Logistic regression as MLE solution

Introduction

A friend of mine tried to tell me, that no one in the world understands, how Artificial neural networks (ANNs) actually work. Moreover, he said, that people somehow select parameters/features/architectures, train network and find the best ANN, but still people don’t understand how it works. Even 1 layer ANN network has a lot of magic inside.

I am not 100% agree with this statement. In this post, I want to show, that 1 layer ANN for binary classification is nothing more than maximum likelihood estimator.

Logistic regression cost function

In Machine Learning class at Coursera the following logistic regression cost function was introduced:

\[\operatorname{cost}\left(h_{\theta}(x), y\right)= -y * \log \left(h_{\theta}(x)\right) - (1-y)\log \left(1-h_{\theta}(x)\right)\]
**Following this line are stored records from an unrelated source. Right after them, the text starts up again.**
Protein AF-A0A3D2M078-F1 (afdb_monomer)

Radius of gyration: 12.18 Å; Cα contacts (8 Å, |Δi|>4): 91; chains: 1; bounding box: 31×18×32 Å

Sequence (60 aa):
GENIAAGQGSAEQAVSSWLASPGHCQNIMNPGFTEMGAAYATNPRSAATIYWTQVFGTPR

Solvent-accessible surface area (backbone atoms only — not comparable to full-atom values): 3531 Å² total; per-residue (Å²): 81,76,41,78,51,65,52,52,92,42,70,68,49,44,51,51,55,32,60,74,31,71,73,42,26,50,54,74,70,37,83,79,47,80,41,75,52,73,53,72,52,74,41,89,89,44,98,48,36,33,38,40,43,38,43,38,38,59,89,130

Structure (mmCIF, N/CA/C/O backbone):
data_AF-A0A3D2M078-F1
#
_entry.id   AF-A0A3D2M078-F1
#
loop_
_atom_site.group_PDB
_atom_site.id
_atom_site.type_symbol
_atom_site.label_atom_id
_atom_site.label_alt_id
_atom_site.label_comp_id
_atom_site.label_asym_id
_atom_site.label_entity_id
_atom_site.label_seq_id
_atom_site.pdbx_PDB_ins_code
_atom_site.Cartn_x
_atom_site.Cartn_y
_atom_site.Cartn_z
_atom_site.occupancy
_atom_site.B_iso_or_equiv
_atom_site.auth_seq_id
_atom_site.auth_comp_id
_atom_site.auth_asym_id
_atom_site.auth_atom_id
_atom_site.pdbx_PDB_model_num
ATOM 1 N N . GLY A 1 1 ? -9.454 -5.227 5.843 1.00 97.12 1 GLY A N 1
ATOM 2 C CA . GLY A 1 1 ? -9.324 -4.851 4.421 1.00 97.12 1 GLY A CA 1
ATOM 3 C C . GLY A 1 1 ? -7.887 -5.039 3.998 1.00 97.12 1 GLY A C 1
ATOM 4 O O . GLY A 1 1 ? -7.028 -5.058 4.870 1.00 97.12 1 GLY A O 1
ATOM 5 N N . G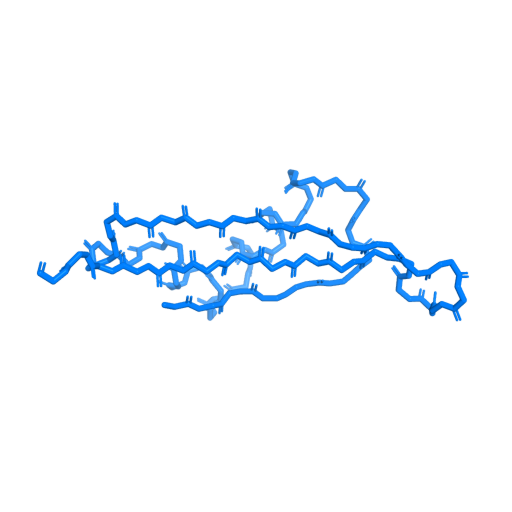LU A 1 2 ? -7.616 -5.178 2.705 1.00 98.56 2 GLU A N 1
ATOM 6 C CA . GLU A 1 2 ? -6.245 -5.289 2.196 1.00 98.56 2 GLU A CA 1
ATOM 7 C C . GLU A 1 2 ? -6.096 -4.530 0.879 1.00 98.56 2 GLU A C 1
ATOM 9 O O . GLU A 1 2 ? -6.920 -4.670 -0.025 1.00 98.56 2 GLU A O 1
ATOM 14 N N . ASN A 1 3 ? -5.023 -3.750 0.787 1.00 98.81 3 ASN A N 1
ATOM 15 C CA . ASN A 1 3 ? -4.534 -3.171 -0.451 1.00 98.81 3 ASN A CA 1
ATOM 16 C C . ASN A 1 3 ? -3.152 -3.749 -0.762 1.00 98.81 3 ASN A C 1
ATOM 18 O O . ASN A 1 3 ? -2.284 -3.806 0.112 1.00 98.81 3 ASN A O 1
ATOM 22 N N . ILE A 1 4 ? -2.942 -4.121 -2.024 1.00 98.44 4 ILE A N 1
ATOM 23 C CA . ILE A 1 4 ? -1.650 -4.560 -2.553 1.00 98.44 4 ILE A CA 1
ATOM 24 C C . ILE A 1 4 ? -1.273 -3.700 -3.756 1.00 98.44 4 ILE A C 1
ATOM 26 O O . ILE A 1 4 ? -2.135 -3.262 -4.520 1.00 98.44 4 ILE A O 1
ATOM 30 N N . ALA A 1 5 ? 0.011 -3.411 -3.914 1.00 98.38 5 ALA A N 1
ATOM 31 C CA . ALA A 1 5 ? 0.540 -2.733 -5.092 1.00 98.38 5 ALA A CA 1
ATOM 32 C C . ALA A 1 5 ? 1.979 -3.171 -5.364 1.00 98.38 5 ALA A C 1
ATOM 34 O O . ALA A 1 5 ? 2.654 -3.724 -4.495 1.00 98.38 5 ALA A O 1
ATOM 35 N N . ALA A 1 6 ? 2.449 -2.936 -6.584 1.00 98.31 6 ALA A N 1
ATOM 36 C CA . ALA A 1 6 ? 3.817 -3.229 -6.974 1.00 98.31 6 ALA A CA 1
ATOM 37 C C . ALA A 1 6 ? 4.325 -2.179 -7.972 1.00 98.31 6 ALA A C 1
ATOM 39 O O . ALA A 1 6 ? 3.559 -1.684 -8.803 1.00 98.31 6 ALA A O 1
ATOM 40 N N . GLY A 1 7 ? 5.616 -1.855 -7.893 1.00 98.06 7 GLY A N 1
ATOM 41 C CA . GLY A 1 7 ? 6.297 -0.933 -8.811 1.00 98.06 7 GLY A CA 1
ATOM 42 C C . GLY A 1 7 ? 6.301 0.547 -8.412 1.00 98.06 7 GLY A C 1
ATOM 43 O O . GLY A 1 7 ? 6.996 1.333 -9.048 1.00 98.06 7 GLY A O 1
ATOM 44 N N . GLN A 1 8 ? 5.581 0.953 -7.364 1.00 98.38 8 GLN A N 1
ATOM 45 C CA . GLN A 1 8 ? 5.626 2.328 -6.853 1.00 98.38 8 GLN A CA 1
ATOM 46 C C . GLN A 1 8 ? 6.922 2.547 -6.068 1.00 98.38 8 GLN A C 1
ATOM 48 O O . GLN A 1 8 ? 7.219 1.794 -5.144 1.00 98.38 8 GLN A O 1
ATOM 53 N N . GLY A 1 9 ? 7.691 3.576 -6.423 1.00 97.62 9 GLY A N 1
ATOM 54 C CA . GLY A 1 9 ? 9.017 3.839 -5.858 1.00 97.62 9 GLY A CA 1
ATOM 55 C C . GLY A 1 9 ? 9.001 4.450 -4.456 1.00 97.62 9 GLY A C 1
ATOM 56 O O . GLY A 1 9 ? 10.054 4.555 -3.832 1.00 97.62 9 GLY A O 1
ATOM 57 N N . SER A 1 10 ? 7.833 4.855 -3.953 1.00 98.06 10 SER A N 1
ATOM 58 C CA . SER A 1 10 ? 7.671 5.410 -2.608 1.00 98.06 10 SER A CA 1
ATOM 59 C C . SER A 1 10 ? 6.307 5.076 -2.004 1.00 98.06 10 SER A C 1
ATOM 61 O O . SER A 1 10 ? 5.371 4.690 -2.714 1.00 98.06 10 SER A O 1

It was unclear for me, where this function comes from come. This expression looked very familiar to me. Let’s try to derive it using classical estimation theory.

Model selection

Assume that, we have a set of features, denoted as \(\theta_{i}\), and training samples \(D = \{x[m], y[m]\}_{m=1}^{M}\)

Outputs (\(y[m]\)) can take only binary values. In our training set the exact number is \(M_0\) and \(M_1\) for values \(0\) and \(1\) respectively. \(x[m]\) is a series of input vectors (features).

We will use a logistic regression model:

\[P(Y=1\mid\theta) = h_{\theta}(x)= \frac{1}{1 + exp(-\theta^{T}x)}\]

It means, that:

\[P(Y=0\mid\theta) = 1 - h_{\theta}(x) = \frac{exp(-\theta^{T}x)}{1 + exp(-\theta^{T}x)}\]

MLE in action

Out goal is to find \(\theta\), that suit features the best. Let’s calculate MLE for a given training set \(D\):

\[L(\theta : D) = \prod_{m=1}^{M_1}{\hat{P}(y[m]=1\mid x)} \prod_{m=1}^{M_0}{\hat{P}(y[m]=0\mid x)}\]

or in logarithmic form:

\[l(\theta : D) = \sum_{m=1}^{M_1}{\log\hat{P}(y[m]=1\mid\theta)} + \sum_{m=1}^{M_0}{\log\left(1 - \hat{P}(y[m]=1\mid\theta)\right)}= \\ = \sum_{m=1}^{M_1}\log(h_{\theta}(x)) + \sum_{m=1}^{M_0}\log(1 - h_{\theta}(x))\]

It is easy to make next step. We can extend the first expression over all possible \(M\) by introducing indicator functions:

\[l(\theta : D) = \sum_{m=1}^{M}y[m]\log(h_{\theta}(x[m])) + \sum_{m=1}^{M}(1 - y[m])\log(1 - h_{\theta}(x[m])) = \\ = \sum_{m=1}^{M} \big( y[m]\log(h_{\theta}(x[m]) + (1 - y[m])\log(1 - h_{\theta}(x[m]))\big)\]

MLE solution doesn’t change if we scale by \(M\). Also, instead of maximizing likelihood, we can minimize the negative likelihood. And the cost function, which we want to minimize, now is:

\[J(\theta) = \frac{-l(\theta : D)}{M}= \frac{1}{M} \sum_{m=1}^{M} \big(- y[m]\log(h_{\theta}(x[m]) - (1 - y[m])\log(1 - h_{\theta}(x[m]))\big)\]

Conclusions

The probability theory is extremely helpful to understand many topics in ML

Last update:03 August 2020